A coalition of 18 Midwest municipal gas utilities has accused five major natural gas producers of engaging in activities to “control and unlawfully” raise the price of gas in the United States in restraint of trade or commerce.

The charges alleging violations of the Clayton Act and Sherman Act were contained in a lawsuit filed in U.S. District Court for the District of Columbia Tuesday. Thirteen municipal gas utilities in Kansas, two in Missouri, and one each in Indiana, Texas and Illinois are parties to the complaint, which was brought against ExxonMobil Corp., BP, Royal Dutch/Shell Group, ChevronTexaco Corp. and ConocoPhillips Corp.

The municipals “have been seeking for a number of years to supply the natural gas requirements of users located within their respective municipalities at reasonable prices, but have been thwarted in their efforts by [the gas producers], who have entered combinations or conspiracies in restraint of trade or commerce, and who have also acted to monopolize and increase the wholesale prices for natural gas available to the [munis] in the market,” the 13-page lawsuit said.

The five majors produce over 70% of the total natural gas used in the United States, it noted. This “ownership of the available supplies of natural gas gives them market power to run up the price for firm natural gas supplies and to reduce or exclude supplies for a sustained period of time, and thereby increase wholesale prices” to munis, the complaint said.

The Midwest munis further accused the producers of maintaining discriminatory price differentials between the sales of gas to them at wholesale and direct sales to large retail customers.

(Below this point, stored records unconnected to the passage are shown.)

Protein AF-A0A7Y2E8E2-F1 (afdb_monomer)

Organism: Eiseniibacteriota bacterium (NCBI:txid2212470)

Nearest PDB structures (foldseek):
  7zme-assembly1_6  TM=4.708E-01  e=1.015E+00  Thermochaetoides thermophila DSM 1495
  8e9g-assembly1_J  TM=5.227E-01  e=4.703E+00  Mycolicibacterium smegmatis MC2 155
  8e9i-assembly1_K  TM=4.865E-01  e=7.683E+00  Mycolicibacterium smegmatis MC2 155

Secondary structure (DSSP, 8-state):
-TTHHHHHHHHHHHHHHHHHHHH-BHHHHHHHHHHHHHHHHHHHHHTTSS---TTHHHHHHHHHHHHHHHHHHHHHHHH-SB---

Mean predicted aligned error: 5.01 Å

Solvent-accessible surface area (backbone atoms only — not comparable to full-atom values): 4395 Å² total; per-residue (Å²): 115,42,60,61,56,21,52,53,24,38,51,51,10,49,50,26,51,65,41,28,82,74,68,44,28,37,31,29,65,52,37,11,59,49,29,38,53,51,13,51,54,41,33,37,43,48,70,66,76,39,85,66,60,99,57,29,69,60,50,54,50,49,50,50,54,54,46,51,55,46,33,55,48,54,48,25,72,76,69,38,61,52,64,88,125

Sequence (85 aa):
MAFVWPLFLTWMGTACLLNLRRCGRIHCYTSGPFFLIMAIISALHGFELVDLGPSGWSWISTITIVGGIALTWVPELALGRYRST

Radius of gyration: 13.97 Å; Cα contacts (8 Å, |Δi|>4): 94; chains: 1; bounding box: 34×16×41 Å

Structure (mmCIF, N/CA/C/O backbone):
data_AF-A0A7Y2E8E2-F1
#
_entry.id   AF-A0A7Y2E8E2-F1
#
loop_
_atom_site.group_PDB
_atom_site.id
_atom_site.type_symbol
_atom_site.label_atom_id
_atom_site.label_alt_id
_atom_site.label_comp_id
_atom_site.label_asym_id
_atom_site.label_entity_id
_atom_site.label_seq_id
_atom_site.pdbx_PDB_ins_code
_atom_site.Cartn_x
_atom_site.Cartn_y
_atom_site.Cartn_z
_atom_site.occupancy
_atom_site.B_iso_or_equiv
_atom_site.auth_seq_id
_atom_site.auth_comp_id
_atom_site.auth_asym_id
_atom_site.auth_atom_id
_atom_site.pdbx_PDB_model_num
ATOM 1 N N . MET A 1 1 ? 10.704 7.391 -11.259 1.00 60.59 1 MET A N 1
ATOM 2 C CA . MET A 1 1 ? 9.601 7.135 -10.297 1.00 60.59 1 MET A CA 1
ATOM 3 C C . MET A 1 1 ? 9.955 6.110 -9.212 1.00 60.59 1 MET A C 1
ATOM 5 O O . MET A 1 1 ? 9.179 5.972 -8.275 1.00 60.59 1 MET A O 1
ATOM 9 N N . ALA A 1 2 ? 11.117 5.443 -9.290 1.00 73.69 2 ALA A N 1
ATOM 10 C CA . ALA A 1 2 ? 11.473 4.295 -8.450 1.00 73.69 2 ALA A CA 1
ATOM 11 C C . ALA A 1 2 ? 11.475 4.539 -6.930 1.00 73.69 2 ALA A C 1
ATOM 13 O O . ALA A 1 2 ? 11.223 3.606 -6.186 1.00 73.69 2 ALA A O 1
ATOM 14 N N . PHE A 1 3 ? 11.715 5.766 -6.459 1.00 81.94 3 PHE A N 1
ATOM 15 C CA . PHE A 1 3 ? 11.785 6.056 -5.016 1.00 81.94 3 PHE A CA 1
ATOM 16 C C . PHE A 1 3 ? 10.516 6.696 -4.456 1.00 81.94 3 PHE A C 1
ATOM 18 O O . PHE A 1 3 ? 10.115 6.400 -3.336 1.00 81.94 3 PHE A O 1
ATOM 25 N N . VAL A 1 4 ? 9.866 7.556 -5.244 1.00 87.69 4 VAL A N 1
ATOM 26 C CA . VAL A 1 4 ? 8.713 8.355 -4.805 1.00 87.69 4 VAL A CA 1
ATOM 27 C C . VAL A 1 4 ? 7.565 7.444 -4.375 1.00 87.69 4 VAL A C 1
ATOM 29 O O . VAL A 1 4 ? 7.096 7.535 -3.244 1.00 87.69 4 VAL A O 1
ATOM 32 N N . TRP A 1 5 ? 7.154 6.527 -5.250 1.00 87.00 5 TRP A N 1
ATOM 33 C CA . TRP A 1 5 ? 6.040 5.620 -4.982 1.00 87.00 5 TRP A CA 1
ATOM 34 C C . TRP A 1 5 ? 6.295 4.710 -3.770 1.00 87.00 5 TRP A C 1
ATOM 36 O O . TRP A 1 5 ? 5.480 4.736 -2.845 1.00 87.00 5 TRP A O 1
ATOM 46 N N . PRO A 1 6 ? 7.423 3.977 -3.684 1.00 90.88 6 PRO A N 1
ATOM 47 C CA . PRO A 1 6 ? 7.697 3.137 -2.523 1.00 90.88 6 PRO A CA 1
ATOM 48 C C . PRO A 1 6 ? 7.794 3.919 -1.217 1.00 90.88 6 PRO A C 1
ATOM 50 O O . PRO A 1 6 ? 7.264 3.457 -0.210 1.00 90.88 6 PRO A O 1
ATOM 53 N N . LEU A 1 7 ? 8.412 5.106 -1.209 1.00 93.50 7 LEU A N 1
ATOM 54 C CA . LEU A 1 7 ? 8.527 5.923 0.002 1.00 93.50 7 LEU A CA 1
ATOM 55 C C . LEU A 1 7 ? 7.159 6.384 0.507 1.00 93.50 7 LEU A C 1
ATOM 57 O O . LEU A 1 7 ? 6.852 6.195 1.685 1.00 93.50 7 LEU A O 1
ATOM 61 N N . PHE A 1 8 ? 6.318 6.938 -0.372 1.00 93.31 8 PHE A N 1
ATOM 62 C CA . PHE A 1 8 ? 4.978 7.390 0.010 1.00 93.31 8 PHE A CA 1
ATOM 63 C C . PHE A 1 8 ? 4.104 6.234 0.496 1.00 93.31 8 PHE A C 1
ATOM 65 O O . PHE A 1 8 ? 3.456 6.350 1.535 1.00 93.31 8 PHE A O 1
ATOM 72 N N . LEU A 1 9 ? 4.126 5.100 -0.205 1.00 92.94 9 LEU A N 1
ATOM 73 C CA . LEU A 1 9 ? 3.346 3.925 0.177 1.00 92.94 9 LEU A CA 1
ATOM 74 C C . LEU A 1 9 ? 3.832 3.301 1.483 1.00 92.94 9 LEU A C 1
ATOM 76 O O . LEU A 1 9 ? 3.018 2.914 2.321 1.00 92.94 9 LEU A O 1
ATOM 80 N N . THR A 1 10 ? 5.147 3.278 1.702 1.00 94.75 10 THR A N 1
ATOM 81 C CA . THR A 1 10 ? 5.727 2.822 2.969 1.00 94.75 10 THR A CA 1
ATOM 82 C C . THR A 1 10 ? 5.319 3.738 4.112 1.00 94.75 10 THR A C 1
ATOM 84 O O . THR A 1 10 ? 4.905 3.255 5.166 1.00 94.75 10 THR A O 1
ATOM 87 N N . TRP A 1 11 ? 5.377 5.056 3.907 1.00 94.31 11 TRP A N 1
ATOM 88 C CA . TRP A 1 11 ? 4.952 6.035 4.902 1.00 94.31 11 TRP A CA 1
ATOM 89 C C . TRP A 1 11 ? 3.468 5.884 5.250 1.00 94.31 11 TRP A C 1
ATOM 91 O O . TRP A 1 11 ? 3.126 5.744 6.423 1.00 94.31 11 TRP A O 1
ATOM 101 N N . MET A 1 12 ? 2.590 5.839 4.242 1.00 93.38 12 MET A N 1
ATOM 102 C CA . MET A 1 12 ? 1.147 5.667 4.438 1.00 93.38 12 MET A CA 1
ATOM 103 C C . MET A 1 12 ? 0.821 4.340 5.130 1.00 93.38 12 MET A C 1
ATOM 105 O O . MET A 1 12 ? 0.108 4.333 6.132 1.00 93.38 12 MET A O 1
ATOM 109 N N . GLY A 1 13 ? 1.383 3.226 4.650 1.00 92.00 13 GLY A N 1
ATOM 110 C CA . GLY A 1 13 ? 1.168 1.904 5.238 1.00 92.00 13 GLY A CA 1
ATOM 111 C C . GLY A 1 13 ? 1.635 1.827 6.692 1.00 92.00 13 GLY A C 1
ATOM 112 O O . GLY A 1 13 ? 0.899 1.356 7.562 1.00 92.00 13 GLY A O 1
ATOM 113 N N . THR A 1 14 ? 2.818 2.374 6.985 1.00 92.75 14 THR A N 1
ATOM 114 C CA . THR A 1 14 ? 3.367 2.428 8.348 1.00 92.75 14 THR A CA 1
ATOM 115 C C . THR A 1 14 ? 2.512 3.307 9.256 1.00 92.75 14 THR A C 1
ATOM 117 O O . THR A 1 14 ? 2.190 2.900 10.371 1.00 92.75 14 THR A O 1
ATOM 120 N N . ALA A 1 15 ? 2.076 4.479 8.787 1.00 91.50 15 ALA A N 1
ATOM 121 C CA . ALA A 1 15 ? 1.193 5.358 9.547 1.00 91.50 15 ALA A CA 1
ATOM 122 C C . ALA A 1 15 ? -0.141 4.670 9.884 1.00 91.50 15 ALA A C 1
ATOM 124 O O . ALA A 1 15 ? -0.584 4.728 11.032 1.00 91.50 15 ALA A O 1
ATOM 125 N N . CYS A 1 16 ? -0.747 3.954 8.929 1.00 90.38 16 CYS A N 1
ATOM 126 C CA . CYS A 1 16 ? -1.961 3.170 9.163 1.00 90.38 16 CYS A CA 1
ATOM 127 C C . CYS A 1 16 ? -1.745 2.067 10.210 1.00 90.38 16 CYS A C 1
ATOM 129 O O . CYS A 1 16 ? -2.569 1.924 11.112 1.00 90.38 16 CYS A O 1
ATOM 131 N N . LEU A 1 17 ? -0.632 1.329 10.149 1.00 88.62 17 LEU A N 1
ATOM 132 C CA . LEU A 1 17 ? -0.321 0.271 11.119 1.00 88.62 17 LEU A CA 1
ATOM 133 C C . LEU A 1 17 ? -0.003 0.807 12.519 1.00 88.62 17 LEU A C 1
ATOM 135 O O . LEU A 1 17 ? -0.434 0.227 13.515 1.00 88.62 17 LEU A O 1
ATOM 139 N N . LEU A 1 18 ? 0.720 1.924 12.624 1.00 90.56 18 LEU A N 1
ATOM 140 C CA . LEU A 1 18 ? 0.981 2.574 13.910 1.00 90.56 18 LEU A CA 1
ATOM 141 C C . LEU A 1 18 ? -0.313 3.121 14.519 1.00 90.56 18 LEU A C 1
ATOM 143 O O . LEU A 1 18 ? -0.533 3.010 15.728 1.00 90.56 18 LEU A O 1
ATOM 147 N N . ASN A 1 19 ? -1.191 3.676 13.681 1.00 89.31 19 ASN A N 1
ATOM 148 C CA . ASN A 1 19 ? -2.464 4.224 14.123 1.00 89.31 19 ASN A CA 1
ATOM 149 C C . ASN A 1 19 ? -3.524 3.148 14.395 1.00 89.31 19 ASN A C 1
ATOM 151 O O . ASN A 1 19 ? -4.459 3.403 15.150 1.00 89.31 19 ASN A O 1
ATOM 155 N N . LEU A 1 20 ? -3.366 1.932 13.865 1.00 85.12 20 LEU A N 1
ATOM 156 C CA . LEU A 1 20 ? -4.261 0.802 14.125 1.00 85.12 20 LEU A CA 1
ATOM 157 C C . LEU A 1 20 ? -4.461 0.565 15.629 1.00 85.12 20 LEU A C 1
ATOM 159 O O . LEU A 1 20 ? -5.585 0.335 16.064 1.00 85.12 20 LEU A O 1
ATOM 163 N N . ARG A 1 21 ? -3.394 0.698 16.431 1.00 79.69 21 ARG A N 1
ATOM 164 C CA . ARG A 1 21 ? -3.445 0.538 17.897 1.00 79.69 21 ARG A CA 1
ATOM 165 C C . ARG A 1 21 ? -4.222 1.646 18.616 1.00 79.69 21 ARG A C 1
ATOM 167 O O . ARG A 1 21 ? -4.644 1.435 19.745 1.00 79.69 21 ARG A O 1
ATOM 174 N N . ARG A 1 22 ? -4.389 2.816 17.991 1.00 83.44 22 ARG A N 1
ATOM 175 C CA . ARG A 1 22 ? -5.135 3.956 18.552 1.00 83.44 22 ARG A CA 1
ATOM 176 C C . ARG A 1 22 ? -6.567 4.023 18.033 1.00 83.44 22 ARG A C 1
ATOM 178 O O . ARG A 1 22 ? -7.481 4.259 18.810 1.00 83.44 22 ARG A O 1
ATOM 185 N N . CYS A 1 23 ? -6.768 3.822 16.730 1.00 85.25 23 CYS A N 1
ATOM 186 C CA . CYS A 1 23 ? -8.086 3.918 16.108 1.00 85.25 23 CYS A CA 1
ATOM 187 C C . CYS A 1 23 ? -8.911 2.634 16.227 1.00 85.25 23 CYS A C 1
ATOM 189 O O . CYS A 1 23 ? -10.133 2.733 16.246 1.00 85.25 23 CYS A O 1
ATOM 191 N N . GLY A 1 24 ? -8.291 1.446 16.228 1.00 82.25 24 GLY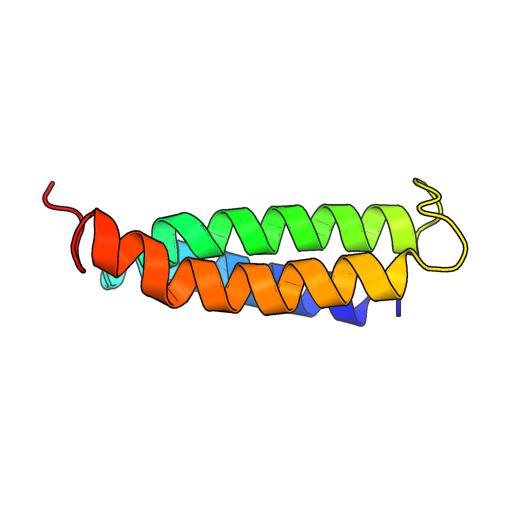 A N 1
ATOM 192 C CA . GLY A 1 24 ? -9.008 0.158 16.247 1.00 82.25 24 GLY A CA 1
ATOM 193 C C . GLY A 1 24 ? -9.930 -0.083 15.041 1.00 82.25 24 GLY A C 1
ATOM 194 O O . GLY A 1 24 ? -10.744 -1.009 15.040 1.00 82.25 24 GLY A O 1
ATOM 195 N N . ARG A 1 25 ? -9.840 0.766 14.013 1.00 86.94 25 ARG A N 1
ATOM 196 C CA . ARG A 1 25 ? -10.714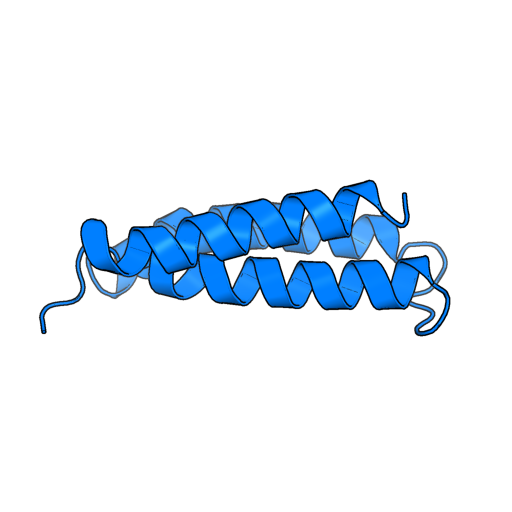 0.721 12.845 1.00 86.94 25 ARG A CA 1
ATOM 197 C C . ARG A 1 25 ? -10.225 -0.294 11.823 1.00 86.94 25 ARG A C 1
ATOM 199 O O . ARG A 1 25 ? -9.021 -0.444 11.599 1.00 86.94 25 ARG A O 1
ATOM 206 N N . ILE A 1 26 ? -11.173 -0.927 11.139 1.00 87.12 26 ILE A N 1
ATOM 207 C CA . ILE A 1 26 ? -10.879 -1.982 10.163 1.00 87.12 26 ILE A CA 1
ATOM 208 C C . ILE A 1 26 ? -10.129 -1.426 8.946 1.00 87.12 26 ILE A C 1
ATOM 210 O O . ILE A 1 26 ? -9.218 -2.091 8.459 1.00 87.12 26 ILE A O 1
ATOM 214 N N . HIS A 1 27 ? -10.394 -0.181 8.525 1.00 85.50 27 HIS A N 1
ATOM 215 C CA . HIS A 1 27 ? -9.665 0.443 7.413 1.00 85.50 27 HIS A CA 1
ATOM 216 C C . HIS A 1 27 ? -8.140 0.465 7.623 1.00 85.50 27 HIS A C 1
ATOM 218 O O . HIS A 1 27 ? -7.396 0.181 6.693 1.00 85.50 27 HIS A O 1
ATOM 224 N N . CYS A 1 28 ? -7.638 0.733 8.837 1.00 86.19 28 CYS A N 1
ATOM 225 C CA . CYS A 1 28 ? -6.205 0.734 9.142 1.00 86.19 28 CYS A CA 1
ATOM 226 C C . CYS A 1 28 ? -5.628 -0.685 9.116 1.00 86.19 28 CYS A C 1
ATOM 228 O O . CYS A 1 28 ? -4.452 -0.857 8.803 1.00 86.19 28 CYS A O 1
ATOM 230 N N . TYR A 1 29 ? -6.450 -1.691 9.429 1.00 86.38 29 TYR A N 1
ATOM 231 C CA . TYR A 1 29 ? -6.056 -3.097 9.418 1.00 86.38 29 TYR A CA 1
ATOM 232 C C . TYR A 1 29 ? -5.886 -3.632 7.993 1.00 86.38 29 TYR A C 1
ATOM 234 O O . TYR A 1 29 ? -5.007 -4.450 7.747 1.00 86.38 29 TYR A O 1
ATOM 242 N N . THR A 1 30 ? -6.709 -3.167 7.053 1.00 87.56 30 THR A N 1
ATOM 243 C CA . THR A 1 30 ? -6.695 -3.621 5.657 1.00 87.56 30 THR A CA 1
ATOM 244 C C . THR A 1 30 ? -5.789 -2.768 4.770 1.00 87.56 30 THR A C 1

The gas munis have asked the court to grant them monetary relief equal to three times the damages allegedly incurred by them as a result of the producers’ alleged antitrust violations under the two acts. Moreover, they are seeking an order to permanently enjoin the producers from carrying out any more of the alleged violations.

The municipals also hinted strongly that the producers, who were involved in the September 2003 National Petroleum Council’s (NPC) supply-demand study, painted a false picture in that report. The producers agreed in the report that “current and higher gas prices are the result of a fundamental shift in the supply and demand,” but the report gave no evidence that the existing total resource base of natural gas in the United States and Canada has shrunk since late 1999, when the previous NPC gas report was issued, the lawsuit said.